This is a different bargain than Perl’s DBI, where $dbh->do(...) runs right now on the current thread and concurrency is your problem. GRDB takes the connection away from you and only lets you reach it through read and write.

AppDatabase.shared is a lazily-initialized static let that builds the file path inside the app’s sandboxed Application Support directory and opens the queue. The try! calls there are deliberate: if the app cannot create its own data directory, there is nothing sensible to do but crash at launch.

init(path: String) throws {
    dbQueue = try DatabaseQueue(path: path)
    try migrate(dbQueue)
}

Opening the queue and migrating the schema happen together, every launch. We’ll come back to migrate.


Records: struct ⇆ row

A Swift type becomes a database record by conforming to GRDB protocols. Todo declares four:

struct Todo: Identifiable, Codable, FetchableRecord, MutablePersistableRecord {
    var id: Int64?
    var title: String
    var shouldMigrate: Bool
    var start: Date
    var ending: TodoEnding?
    var categoryID: Int64?
    var externalURL: String?

    static let databaseTableName = "todo"

    mutating func didInsert(_ inserted: InsertionSuccess) {
        id = inserted.rowID
    }
}

Each protocol does one job:

  • FetchableRecord — “can be built from a database row.” Gives you Todo.fetchAll(db), Todo.fetchOne(db), and the query builder (Todo.filter(...).order(...)).
  • PersistableRecord / MutablePersistableRecord — “can be written to the database.” Gives you insert(db), update(db), delete(db). The Mutable variant is for records whose identity is assigned by the database — exactly our case, where id is nil until SQLite picks an autoincrement value.
  • TableRecord (implied by the two above) — supplies databaseTableName, the link from the type to its table.

The id: Int64? being optional is the whole identity story in one line.
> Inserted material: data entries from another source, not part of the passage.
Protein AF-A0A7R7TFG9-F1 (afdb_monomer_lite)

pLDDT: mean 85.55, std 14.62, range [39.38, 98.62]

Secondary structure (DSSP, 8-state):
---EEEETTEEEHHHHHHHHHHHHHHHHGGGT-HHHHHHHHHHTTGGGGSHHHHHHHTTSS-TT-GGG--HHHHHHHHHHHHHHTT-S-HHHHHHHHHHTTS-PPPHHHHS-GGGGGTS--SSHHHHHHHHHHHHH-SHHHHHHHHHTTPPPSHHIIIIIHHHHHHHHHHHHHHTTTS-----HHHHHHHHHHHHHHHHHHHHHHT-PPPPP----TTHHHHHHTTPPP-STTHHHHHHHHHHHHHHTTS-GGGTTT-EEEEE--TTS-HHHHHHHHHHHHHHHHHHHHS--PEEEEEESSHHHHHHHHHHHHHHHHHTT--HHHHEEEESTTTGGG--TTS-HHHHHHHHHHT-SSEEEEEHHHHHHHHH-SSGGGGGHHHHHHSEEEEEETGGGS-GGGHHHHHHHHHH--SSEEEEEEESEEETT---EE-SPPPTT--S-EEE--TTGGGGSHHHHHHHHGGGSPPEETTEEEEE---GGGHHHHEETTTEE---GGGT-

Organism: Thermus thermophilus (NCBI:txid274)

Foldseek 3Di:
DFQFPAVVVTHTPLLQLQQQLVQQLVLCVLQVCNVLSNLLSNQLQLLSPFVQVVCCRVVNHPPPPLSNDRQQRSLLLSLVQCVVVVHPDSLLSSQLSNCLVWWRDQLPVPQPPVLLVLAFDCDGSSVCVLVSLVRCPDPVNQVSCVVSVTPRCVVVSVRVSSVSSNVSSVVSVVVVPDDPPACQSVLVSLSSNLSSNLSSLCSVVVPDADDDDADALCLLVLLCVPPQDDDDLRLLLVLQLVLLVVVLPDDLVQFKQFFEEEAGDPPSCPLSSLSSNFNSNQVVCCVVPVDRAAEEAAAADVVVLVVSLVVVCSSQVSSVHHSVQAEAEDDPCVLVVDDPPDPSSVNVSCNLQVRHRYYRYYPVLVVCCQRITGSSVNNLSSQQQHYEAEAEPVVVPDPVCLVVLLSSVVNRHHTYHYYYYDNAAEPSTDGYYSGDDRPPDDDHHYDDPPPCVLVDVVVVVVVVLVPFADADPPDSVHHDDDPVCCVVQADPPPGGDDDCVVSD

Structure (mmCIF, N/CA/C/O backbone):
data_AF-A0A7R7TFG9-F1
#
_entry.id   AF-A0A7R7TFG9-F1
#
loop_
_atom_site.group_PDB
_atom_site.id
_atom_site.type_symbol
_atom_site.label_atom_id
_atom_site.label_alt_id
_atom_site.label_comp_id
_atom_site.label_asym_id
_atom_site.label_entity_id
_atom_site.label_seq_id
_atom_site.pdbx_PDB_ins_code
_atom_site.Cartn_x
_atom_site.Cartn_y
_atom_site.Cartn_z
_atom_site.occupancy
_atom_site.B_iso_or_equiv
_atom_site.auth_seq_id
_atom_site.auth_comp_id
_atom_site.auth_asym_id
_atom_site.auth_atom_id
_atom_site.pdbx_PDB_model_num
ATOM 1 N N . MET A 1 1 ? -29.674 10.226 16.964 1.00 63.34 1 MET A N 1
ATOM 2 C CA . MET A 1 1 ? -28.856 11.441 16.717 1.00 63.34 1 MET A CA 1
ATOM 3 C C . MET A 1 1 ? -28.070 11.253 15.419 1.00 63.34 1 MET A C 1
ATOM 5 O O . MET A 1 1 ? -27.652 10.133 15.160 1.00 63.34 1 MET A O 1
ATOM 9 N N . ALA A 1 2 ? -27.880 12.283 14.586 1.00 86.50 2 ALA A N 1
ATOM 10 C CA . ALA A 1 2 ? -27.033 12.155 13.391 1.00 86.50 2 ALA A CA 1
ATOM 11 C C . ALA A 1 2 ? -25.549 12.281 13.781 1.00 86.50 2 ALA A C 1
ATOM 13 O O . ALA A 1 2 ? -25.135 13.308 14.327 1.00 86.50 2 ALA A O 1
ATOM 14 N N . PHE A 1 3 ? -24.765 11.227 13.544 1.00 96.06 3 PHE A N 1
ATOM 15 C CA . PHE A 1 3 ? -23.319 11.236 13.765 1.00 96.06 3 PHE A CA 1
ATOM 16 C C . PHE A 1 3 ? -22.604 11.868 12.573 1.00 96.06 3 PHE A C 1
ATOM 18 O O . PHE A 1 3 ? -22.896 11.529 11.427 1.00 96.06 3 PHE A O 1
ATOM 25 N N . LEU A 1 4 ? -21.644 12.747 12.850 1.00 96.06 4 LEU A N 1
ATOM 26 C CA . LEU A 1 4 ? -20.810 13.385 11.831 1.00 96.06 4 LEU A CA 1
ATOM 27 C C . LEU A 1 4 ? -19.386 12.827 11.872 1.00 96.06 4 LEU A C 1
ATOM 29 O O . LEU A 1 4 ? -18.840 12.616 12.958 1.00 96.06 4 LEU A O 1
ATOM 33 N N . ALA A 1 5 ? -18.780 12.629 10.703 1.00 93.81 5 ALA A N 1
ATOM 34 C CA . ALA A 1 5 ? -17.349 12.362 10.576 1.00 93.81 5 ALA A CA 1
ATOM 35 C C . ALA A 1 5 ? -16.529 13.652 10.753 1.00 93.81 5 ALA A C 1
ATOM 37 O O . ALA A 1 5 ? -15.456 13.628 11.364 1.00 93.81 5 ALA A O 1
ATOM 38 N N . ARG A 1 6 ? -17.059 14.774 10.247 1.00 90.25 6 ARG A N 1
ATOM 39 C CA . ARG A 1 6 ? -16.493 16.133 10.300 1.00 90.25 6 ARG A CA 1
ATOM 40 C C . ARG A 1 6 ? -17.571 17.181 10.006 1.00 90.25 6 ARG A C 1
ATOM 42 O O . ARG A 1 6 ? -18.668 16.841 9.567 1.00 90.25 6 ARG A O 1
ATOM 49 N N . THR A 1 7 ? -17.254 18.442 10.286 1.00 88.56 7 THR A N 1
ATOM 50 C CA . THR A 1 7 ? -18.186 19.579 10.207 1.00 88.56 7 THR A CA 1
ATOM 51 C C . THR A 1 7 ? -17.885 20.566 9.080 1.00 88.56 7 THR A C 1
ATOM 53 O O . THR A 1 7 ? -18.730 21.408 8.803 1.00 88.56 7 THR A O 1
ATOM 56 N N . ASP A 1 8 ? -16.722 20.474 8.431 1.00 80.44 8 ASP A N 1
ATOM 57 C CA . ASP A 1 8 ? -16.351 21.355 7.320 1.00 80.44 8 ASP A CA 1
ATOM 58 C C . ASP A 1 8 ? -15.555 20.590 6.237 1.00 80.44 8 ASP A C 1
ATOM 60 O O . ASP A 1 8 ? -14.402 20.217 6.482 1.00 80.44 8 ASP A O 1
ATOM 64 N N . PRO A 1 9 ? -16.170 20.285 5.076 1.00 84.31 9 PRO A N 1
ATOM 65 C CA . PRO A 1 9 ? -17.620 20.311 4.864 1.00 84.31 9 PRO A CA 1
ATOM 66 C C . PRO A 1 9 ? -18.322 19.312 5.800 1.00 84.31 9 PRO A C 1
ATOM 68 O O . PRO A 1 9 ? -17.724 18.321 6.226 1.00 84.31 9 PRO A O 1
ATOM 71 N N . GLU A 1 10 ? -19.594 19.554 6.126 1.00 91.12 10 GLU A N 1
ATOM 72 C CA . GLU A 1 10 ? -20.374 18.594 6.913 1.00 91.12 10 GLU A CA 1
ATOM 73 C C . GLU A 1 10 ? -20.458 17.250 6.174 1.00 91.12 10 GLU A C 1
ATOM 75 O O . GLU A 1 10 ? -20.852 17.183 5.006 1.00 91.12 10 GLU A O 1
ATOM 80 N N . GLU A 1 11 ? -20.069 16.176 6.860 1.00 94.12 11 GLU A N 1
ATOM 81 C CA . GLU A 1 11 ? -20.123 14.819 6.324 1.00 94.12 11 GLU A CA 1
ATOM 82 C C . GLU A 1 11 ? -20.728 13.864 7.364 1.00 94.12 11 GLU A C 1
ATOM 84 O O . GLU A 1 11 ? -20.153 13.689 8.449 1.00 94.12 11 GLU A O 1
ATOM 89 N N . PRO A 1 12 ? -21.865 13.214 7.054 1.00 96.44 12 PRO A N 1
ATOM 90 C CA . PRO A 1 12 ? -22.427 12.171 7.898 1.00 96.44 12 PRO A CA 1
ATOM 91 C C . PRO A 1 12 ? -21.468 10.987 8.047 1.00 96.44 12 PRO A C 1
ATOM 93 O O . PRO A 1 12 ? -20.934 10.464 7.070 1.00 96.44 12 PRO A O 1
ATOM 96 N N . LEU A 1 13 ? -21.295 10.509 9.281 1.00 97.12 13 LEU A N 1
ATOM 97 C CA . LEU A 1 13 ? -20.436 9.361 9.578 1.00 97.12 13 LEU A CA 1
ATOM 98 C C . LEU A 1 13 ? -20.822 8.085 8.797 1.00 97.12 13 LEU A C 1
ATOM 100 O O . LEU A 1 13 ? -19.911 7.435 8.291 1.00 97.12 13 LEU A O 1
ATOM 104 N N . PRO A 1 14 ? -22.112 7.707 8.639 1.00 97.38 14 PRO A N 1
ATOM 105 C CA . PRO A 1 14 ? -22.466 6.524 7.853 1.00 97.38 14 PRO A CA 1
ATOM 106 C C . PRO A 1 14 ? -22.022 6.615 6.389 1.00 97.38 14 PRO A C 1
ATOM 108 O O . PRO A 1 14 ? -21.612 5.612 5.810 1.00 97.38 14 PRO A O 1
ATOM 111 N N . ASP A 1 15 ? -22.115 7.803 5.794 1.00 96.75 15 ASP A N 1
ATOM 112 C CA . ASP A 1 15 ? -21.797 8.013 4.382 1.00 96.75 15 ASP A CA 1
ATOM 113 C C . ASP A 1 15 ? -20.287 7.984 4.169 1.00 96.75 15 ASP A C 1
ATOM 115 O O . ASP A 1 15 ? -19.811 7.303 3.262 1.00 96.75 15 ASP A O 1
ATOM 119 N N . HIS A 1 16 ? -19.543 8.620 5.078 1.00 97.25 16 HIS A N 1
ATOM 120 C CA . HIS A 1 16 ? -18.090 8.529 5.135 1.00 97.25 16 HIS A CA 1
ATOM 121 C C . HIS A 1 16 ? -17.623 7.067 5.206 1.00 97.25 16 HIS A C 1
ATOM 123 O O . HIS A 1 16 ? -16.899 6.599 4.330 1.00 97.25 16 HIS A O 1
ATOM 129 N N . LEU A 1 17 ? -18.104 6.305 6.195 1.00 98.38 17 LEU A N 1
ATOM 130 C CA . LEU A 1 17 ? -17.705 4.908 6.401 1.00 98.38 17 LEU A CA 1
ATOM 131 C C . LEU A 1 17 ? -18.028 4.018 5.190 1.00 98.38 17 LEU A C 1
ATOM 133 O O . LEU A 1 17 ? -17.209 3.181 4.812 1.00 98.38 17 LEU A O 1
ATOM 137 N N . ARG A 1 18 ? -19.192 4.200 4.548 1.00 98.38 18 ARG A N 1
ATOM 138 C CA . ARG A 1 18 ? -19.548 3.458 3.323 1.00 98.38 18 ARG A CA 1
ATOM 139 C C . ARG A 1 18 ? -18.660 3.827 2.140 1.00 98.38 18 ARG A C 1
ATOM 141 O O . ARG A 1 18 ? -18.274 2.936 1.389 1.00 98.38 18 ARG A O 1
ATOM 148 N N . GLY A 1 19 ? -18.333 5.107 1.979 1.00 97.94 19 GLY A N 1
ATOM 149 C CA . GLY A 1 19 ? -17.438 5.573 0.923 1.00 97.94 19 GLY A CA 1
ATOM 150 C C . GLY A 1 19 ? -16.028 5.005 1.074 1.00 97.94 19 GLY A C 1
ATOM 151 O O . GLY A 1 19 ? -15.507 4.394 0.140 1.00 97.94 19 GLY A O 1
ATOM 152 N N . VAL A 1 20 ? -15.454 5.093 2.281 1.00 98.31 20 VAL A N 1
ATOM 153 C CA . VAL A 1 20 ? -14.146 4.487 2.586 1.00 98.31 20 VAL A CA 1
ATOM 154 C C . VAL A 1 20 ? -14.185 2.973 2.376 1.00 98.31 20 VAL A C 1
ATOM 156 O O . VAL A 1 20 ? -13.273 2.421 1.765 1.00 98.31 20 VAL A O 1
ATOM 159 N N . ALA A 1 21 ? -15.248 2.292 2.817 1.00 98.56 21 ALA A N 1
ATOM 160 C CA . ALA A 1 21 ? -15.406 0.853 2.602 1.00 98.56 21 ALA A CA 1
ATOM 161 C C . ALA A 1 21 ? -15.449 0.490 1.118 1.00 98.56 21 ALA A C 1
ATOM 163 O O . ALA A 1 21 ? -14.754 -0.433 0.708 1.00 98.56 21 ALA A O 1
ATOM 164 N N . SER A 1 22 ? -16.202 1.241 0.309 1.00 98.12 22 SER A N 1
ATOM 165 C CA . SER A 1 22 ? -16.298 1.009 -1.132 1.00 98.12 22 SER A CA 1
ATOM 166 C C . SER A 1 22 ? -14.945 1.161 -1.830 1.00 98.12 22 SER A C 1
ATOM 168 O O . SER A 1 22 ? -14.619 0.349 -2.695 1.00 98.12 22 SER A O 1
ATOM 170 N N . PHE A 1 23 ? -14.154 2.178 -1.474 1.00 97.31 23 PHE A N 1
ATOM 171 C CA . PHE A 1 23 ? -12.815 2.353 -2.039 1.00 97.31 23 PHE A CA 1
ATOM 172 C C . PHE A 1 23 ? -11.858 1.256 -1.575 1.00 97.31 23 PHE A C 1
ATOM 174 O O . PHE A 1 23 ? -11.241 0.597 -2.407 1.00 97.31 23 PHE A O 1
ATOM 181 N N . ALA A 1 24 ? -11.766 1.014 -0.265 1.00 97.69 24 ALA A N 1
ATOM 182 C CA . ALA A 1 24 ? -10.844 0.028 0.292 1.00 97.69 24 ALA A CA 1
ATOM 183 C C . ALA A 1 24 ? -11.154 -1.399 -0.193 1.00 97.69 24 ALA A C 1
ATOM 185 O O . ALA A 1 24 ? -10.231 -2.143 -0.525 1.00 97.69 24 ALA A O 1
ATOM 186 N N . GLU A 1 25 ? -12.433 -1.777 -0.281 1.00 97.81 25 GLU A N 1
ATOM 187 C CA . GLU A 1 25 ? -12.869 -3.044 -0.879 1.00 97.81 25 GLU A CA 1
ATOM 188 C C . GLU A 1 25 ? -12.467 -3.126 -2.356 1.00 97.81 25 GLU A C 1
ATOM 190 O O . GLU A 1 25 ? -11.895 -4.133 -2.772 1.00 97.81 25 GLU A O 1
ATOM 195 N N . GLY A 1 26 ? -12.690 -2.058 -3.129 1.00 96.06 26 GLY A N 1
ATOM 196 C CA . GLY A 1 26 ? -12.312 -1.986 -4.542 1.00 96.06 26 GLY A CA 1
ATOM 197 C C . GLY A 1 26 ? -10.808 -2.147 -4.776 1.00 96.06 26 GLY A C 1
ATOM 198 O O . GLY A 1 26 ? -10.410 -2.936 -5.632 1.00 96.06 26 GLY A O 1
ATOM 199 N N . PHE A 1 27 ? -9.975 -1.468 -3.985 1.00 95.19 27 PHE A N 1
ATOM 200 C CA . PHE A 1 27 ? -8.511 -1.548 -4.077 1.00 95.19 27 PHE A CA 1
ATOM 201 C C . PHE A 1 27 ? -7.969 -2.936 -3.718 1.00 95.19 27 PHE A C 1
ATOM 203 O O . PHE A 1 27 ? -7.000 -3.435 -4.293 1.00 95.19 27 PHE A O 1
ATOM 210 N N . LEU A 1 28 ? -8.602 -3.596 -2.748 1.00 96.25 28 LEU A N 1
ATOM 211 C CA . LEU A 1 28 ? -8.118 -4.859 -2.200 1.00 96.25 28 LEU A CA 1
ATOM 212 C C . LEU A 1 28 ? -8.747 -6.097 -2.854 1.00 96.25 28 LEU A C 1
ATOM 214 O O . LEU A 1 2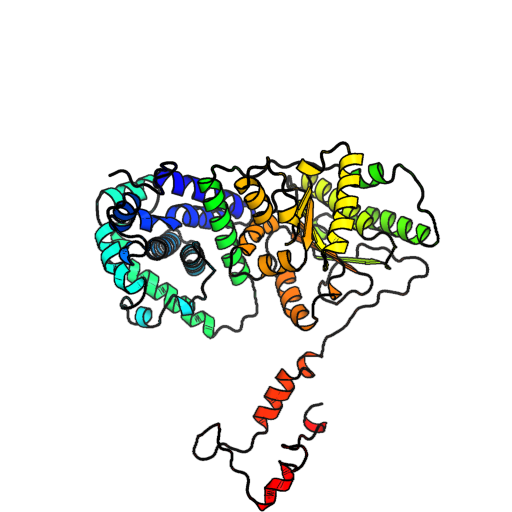8 ? -8.166 -7.186 -2.782 1.00 96.25 28 LEU A O 1
ATOM 218 N N . ALA A 1 29 ? -9.884 -5.967 -3.541 1.00 95.50 29 ALA A N 1
ATOM 219 C CA . ALA A 1 29 ? -10.547 -7.072 -4.232 1.00 95.50 29 ALA A CA 1
ATOM 220 C C . ALA A 1 29 ? -9.657 -7.768 -5.286 1.00 95.50 29 ALA A C 1
ATOM 222 O O . ALA A 1 29 ? -9.580 -9.001 -5.252 1.00 95.50 29 ALA A O 1
ATOM 223 N N . PRO A 1 30 ? -8.897 -7.061 -6.155 1.00 92.25 30 PRO A N 1
ATOM 224 C CA . PRO A 1 30 ? -7.976 -7.694 -7.109 1.00 92.25 30 PRO A CA 1
ATOM 225 C C . PRO A 1 30 ? -6.862 -8.529 -6.464 1.00 92.25 30 PRO A C 1
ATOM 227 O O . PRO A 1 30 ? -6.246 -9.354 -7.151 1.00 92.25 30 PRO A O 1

A Todo you’ve just constructed in memory has id == nil — it doesn’t exist in the database yet, so it has no row ID. When you insert(db) it, GRDB calls didInsert, and we copy the freshly-assigned rowID back into id. After that the struct’s id is non-nil and matches the row. This is the same pattern Rust’s diesel uses with Option<i32> for the primary key of an “insertable” versus a “queryable” struct — except Swift lets one type play both roles, with nil meaning “not yet persisted.”

A subtlety worth pausing on: insert(db) takes var todo (a mutable copy), not the original. Because Todo is a value type (Unit 1), the struct you pass in is copied; only the copy inside the write closure gets its id filled in. If you need the assigned id back out, you read it from the copy, or — as applyBundle does — return the inserted ids out of the write closure. The original value you started with is untouched.

Where Codable comes in

Todo also conforms to Codable. GRDB notices this and, when a record is Codable, derives the row encoding and decoding from the Codable conformance automatically. So you usually write no mapping code at all: the synthesized Codable lists the stored properties, and GRDB turns each into a column of the same name.

This is the convenience that makes the records above so short. But it also means two things that look independent — “how does this struct serialize to JSON?” and “how does this struct map to SQLite columns?” — are by default answered by the same Codable machinery. Most of the time that’s fine. The interesting cases in NerfJournal are exactly where it isn’t, and the two paths have to be pried apart.


Two serialization paths on one type

This is the part most worth understanding precisely, because two mechanisms here look alike and are not the same thing.

NerfJournal serializes its data in two completely different situations:

  1. To SQLite, constantly, as the app runs — via GRDB’s record protocols.
  2. To JSON, occasionally, for the export/import feature — via Codable and JSONEncoder/JSONDecoder.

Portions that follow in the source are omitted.